SOURCE INFORMATION:
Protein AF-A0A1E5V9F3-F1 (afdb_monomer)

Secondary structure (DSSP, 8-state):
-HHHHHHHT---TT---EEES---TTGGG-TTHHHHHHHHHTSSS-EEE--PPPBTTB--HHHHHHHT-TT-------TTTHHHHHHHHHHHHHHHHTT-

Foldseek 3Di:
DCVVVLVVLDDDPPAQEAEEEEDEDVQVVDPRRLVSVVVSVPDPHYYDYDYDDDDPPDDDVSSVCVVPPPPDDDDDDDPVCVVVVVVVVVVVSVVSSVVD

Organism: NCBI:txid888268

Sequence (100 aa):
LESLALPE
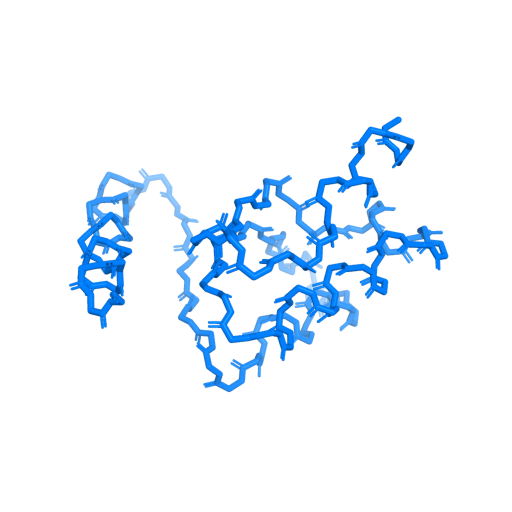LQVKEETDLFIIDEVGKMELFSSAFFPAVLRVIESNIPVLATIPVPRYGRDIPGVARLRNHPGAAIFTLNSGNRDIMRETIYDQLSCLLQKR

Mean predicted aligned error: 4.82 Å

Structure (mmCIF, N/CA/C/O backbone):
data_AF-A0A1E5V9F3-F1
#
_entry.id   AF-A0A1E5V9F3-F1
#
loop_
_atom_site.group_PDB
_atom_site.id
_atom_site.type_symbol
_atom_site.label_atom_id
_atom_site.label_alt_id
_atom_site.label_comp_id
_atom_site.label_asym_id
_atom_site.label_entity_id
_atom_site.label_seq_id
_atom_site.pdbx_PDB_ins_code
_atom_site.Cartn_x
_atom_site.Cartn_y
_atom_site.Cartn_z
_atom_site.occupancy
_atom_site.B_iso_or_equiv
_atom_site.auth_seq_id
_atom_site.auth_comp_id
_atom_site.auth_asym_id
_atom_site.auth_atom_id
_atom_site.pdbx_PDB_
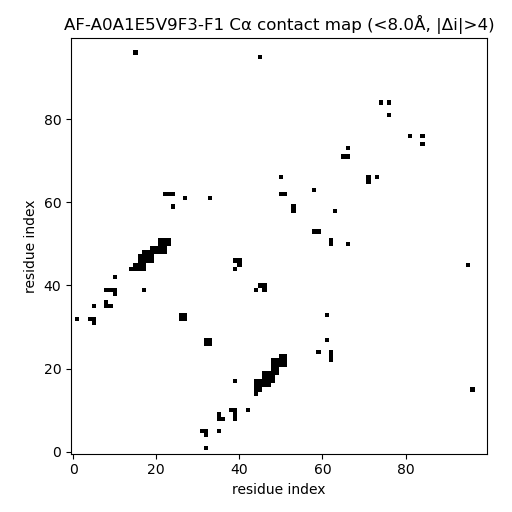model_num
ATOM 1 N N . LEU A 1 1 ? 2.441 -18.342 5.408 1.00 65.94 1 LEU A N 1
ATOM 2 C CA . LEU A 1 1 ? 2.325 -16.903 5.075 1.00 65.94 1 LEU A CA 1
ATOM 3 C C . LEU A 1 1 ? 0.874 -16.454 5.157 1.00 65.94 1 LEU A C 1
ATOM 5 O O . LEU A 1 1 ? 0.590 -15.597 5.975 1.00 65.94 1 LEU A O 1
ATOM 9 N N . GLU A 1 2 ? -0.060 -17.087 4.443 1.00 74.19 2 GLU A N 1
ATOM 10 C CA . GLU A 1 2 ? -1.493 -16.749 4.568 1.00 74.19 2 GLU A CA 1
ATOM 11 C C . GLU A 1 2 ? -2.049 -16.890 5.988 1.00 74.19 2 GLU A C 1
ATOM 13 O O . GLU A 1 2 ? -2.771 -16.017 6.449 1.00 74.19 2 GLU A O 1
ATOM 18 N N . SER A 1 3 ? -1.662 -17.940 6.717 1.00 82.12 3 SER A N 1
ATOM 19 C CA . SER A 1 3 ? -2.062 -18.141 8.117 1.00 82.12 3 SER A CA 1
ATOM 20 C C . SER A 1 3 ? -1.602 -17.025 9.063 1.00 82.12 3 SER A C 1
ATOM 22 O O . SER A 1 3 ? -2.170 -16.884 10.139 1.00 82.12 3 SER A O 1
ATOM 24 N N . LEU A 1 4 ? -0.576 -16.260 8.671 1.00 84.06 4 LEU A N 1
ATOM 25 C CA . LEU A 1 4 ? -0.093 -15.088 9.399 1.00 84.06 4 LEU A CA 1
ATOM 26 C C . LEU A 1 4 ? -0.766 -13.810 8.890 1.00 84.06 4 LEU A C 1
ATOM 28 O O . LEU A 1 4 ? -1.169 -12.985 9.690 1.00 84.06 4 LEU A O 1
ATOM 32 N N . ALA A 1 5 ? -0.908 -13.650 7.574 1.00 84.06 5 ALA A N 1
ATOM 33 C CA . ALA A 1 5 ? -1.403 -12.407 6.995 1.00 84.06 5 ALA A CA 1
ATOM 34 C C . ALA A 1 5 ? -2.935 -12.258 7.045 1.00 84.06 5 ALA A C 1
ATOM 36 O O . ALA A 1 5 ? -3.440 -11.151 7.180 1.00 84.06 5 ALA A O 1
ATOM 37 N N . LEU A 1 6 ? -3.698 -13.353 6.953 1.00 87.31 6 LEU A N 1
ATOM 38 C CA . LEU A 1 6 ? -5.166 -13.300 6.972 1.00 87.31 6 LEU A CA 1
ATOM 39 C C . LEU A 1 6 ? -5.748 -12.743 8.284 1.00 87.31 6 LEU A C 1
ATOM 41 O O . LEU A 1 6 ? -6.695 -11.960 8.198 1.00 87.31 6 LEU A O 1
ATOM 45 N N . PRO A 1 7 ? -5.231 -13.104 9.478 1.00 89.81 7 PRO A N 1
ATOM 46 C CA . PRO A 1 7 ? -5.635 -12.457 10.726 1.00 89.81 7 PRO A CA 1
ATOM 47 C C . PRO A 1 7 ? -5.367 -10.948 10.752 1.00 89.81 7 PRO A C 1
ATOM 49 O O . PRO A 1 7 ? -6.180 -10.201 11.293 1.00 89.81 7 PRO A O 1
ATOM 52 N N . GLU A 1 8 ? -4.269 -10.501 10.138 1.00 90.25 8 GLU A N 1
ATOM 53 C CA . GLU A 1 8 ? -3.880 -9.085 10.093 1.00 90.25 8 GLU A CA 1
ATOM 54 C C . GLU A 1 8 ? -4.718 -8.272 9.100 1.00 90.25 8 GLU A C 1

...

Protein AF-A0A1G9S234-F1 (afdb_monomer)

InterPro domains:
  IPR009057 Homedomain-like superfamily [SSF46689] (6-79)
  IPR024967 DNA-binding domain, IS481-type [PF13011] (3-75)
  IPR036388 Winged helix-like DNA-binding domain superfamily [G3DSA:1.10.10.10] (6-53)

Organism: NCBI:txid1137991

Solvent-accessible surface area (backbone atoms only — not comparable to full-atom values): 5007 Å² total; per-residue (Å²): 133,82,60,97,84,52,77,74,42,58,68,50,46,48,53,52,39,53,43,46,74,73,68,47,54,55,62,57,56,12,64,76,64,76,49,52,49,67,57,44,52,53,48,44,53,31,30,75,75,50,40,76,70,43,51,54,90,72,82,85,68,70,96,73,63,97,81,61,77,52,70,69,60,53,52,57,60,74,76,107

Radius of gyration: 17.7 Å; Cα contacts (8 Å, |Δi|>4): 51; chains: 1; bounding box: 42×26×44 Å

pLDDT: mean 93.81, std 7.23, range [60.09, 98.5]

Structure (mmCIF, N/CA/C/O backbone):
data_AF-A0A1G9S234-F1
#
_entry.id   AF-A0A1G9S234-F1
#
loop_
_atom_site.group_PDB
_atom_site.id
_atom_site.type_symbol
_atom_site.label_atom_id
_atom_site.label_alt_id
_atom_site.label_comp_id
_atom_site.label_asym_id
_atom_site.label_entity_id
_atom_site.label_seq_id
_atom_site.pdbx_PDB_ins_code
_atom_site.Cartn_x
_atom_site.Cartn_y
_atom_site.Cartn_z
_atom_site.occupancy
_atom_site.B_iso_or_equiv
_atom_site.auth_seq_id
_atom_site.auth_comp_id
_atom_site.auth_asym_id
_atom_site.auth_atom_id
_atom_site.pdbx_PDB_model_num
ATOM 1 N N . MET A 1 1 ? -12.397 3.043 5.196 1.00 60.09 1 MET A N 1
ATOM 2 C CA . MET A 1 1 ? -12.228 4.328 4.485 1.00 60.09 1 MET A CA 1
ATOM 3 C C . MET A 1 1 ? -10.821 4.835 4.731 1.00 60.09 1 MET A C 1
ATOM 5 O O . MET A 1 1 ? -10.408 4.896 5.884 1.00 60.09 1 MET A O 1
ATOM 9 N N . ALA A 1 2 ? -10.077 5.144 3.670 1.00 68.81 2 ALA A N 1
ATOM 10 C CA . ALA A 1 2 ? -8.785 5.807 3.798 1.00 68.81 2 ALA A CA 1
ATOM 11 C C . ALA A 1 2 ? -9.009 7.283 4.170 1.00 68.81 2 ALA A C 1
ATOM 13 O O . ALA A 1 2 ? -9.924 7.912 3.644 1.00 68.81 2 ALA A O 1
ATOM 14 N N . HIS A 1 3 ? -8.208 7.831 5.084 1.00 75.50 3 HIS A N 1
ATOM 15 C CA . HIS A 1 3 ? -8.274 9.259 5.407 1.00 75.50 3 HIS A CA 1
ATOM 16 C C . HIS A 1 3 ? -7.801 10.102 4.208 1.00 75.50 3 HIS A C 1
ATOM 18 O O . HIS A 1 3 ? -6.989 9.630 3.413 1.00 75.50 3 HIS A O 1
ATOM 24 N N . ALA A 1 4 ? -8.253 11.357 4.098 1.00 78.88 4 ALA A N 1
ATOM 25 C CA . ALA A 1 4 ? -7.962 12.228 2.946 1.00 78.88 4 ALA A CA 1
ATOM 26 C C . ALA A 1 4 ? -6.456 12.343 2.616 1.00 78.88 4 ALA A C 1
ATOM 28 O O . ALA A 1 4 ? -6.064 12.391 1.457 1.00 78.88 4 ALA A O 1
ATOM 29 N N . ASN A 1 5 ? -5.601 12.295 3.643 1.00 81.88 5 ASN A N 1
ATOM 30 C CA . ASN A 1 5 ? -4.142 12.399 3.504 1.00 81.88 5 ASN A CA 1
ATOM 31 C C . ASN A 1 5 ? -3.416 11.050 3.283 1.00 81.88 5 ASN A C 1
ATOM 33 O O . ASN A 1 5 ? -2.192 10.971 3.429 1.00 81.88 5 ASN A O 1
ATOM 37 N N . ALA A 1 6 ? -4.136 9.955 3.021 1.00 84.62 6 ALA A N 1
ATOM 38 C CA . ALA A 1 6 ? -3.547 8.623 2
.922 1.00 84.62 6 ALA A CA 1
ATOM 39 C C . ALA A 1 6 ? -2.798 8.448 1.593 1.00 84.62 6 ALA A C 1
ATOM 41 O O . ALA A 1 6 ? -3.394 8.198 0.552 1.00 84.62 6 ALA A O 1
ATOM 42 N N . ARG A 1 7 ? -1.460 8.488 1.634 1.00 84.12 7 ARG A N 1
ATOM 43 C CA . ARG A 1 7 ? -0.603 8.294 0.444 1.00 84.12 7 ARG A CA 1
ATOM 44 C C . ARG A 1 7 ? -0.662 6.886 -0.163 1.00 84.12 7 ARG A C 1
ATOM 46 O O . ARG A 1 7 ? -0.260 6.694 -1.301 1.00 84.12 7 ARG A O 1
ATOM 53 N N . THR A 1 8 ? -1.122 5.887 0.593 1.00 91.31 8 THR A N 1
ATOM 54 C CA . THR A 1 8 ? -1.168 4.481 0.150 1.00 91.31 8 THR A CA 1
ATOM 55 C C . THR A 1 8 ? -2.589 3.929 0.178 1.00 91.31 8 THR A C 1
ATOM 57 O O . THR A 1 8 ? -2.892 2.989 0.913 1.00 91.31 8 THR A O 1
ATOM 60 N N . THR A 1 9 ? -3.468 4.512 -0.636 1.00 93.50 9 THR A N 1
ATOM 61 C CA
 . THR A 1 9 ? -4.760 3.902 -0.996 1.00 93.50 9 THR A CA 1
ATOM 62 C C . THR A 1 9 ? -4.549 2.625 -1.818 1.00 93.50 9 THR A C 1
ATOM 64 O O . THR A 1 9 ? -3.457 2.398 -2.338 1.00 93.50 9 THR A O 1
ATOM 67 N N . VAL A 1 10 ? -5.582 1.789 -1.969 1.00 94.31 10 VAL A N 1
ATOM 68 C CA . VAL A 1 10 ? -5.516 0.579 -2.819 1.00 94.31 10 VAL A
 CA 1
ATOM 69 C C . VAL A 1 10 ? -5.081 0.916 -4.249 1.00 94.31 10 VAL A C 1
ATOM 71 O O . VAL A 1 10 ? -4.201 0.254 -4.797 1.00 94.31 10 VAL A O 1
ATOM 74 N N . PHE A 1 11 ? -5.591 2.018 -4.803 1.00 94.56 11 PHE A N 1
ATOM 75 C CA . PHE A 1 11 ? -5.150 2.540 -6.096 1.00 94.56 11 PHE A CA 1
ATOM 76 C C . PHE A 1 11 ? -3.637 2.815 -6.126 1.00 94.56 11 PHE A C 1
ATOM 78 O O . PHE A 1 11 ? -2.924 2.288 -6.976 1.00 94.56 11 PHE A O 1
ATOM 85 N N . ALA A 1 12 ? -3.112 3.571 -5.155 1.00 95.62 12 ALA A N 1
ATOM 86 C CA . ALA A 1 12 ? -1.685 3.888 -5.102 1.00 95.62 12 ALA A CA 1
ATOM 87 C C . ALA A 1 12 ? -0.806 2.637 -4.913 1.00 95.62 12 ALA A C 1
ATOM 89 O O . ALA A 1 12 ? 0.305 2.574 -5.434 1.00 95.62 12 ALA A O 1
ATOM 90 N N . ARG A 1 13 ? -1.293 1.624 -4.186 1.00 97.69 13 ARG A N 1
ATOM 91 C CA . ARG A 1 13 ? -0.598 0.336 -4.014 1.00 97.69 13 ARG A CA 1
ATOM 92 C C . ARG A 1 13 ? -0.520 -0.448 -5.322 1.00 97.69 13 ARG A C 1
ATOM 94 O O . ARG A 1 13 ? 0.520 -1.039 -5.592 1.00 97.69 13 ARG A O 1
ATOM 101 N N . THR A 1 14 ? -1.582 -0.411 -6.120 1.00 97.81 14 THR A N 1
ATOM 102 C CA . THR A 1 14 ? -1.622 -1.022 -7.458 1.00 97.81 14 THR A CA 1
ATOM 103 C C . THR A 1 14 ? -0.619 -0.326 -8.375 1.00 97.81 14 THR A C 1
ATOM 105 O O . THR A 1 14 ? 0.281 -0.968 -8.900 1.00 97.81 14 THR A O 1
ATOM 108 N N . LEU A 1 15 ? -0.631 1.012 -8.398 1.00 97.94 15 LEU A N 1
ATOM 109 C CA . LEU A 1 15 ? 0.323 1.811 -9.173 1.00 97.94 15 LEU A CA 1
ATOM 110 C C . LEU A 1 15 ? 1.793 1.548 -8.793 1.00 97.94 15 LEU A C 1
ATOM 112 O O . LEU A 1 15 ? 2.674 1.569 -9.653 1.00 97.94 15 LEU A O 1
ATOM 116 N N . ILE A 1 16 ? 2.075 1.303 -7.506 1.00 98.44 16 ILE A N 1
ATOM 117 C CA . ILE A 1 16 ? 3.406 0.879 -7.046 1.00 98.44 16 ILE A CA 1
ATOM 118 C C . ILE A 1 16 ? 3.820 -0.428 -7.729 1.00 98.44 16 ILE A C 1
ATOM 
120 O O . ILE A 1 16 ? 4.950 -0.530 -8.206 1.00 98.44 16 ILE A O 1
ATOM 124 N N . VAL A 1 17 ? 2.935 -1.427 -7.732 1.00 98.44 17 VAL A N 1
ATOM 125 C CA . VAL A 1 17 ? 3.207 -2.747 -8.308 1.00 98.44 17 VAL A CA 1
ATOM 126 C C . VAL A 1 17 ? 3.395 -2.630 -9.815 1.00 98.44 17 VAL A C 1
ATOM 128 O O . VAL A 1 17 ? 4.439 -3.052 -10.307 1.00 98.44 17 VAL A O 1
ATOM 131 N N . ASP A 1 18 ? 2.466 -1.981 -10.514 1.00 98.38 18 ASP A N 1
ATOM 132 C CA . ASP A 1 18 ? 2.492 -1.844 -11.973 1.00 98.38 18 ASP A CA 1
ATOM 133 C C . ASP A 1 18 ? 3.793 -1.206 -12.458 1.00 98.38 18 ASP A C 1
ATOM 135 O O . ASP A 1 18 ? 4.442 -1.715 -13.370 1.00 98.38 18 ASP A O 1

TASK OBJECTIVE: The answer should consist only of the lines above from the one with "Protein AF-A0A1E5V9F3-F1 (afdb_monomer)" through the one with "ATOM 28 O O . LEU", repeated exactly, with no pictures among them.

RESPONSE TO THIS TASK:
Protein AF-A0A1E5V9F3-F1 (afdb_monomer)

Secondary structure (DSSP, 8-state):
-HHHHHHHT---TT---EEES---TTGGG-TTHHHHHHHHHTSSS-EEE--PPPBTTB--HHHHHHHT-TT-------TTTHHHHHHHHHHHHHHHHTT-

Foldseek 3Di:
DCVVVLVVLDDDPPAQEAEEEEDEDVQVVDPRRLVSVVVSVPDPHYYDYDYDDDDPPDDDVSSVCVVPPPPDDDDDDDPVCVVVVVVVVVVVSVVSSVVD

Organism: NCBI:txid888268

Sequence (100 aa):
LESLALPE
LQVKEETDLFIIDEVGKMELFSSAFFPAVLRVIESNIPVLATIPVPRYGRDIPGVARLRNHPGAAIFTLNSGNRDIMRETIYDQLSCLLQKR

Mean predicted aligned error: 4.82 Å

Structure (mmCIF, N/CA/C/O backbone):
data_AF-A0A1E5V9F3-F1
#
_entry.id   AF-A0A1E5V9F3-F1
#
loop_
_atom_site.group_PDB
_atom_site.id
_atom_site.type_symbol
_atom_site.label_atom_id
_atom_site.label_alt_id
_atom_site.label_comp_id
_atom_site.label_asym_id
_atom_site.label_entity_id
_atom_site.label_seq_id
_atom_site.pdbx_PDB_ins_code
_atom_site.Cartn_x
_atom_site.Cartn_y
_atom_site.Cartn_z
_atom_site.occupancy
_atom_site.B_iso_or_equiv
_atom_site.auth_seq_id
_atom_site.auth_comp_id
_atom_site.auth_asym_id
_atom_site.auth_atom_id
_atom_site.pdbx_PDB_
model_num
ATOM 1 N N . LEU A 1 1 ? 2.441 -18.342 5.408 1.00 65.94 1 LEU A N 1
ATOM 2 C CA . LEU A 1 1 ? 2.325 -16.903 5.075 1.00 65.94 1 LEU A CA 1
ATOM 3 C C . LEU A 1 1 ? 0.874 -16.454 5.157 1.00 65.94 1 LEU A C 1
ATOM 5 O O . LEU A 1 1 ? 0.590 -15.597 5.975 1.00 65.94 1 LEU A O 1
ATOM 9 N N . GLU A 1 2 ? -0.060 -17.087 4.443 1.00 74.19 2 GLU A N 1
ATOM 10 C CA . GLU A 1 2 ? -1.493 -16.749 4.568 1.00 74.19 2 GLU A CA 1
ATOM 11 C C . GLU A 1 2 ? -2.049 -16.890 5.988 1.00 74.19 2 GLU A C 1
ATOM 13 O O . GLU A 1 2 ? -2.771 -16.017 6.449 1.00 74.19 2 GLU A O 1
ATOM 18 N N . SER A 1 3 ? -1.662 -17.940 6.717 1.00 82.12 3 SER A N 1
ATOM 19 C CA . SER A 1 3 ? -2.062 -18.141 8.117 1.00 82.12 3 SER A CA 1
ATOM 20 C C . SER A 1 3 ? -1.602 -17.025 9.063 1.00 82.12 3 SER A C 1
ATOM 22 O O . SER A 1 3 ? -2.170 -16.884 10.139 1.00 82.12 3 SER A O 1
ATOM 24 N N . LEU A 1 4 ? -0.576 -16.260 8.671 1.00 84.06 4 LEU A N 1
ATOM 25 C CA . LEU A 1 4 ? -0.093 -15.088 9.399 1.00 84.06 4 LEU A CA 1
ATOM 26 C C . LEU A 1 4 ? -0.766 -13.810 8.890 1.00 84.06 4 LEU A C 1
ATOM 28 O O . LEU A 1 4 ? -1.169 -12.985 9.690 1.00 84.06 4 LEU A O 1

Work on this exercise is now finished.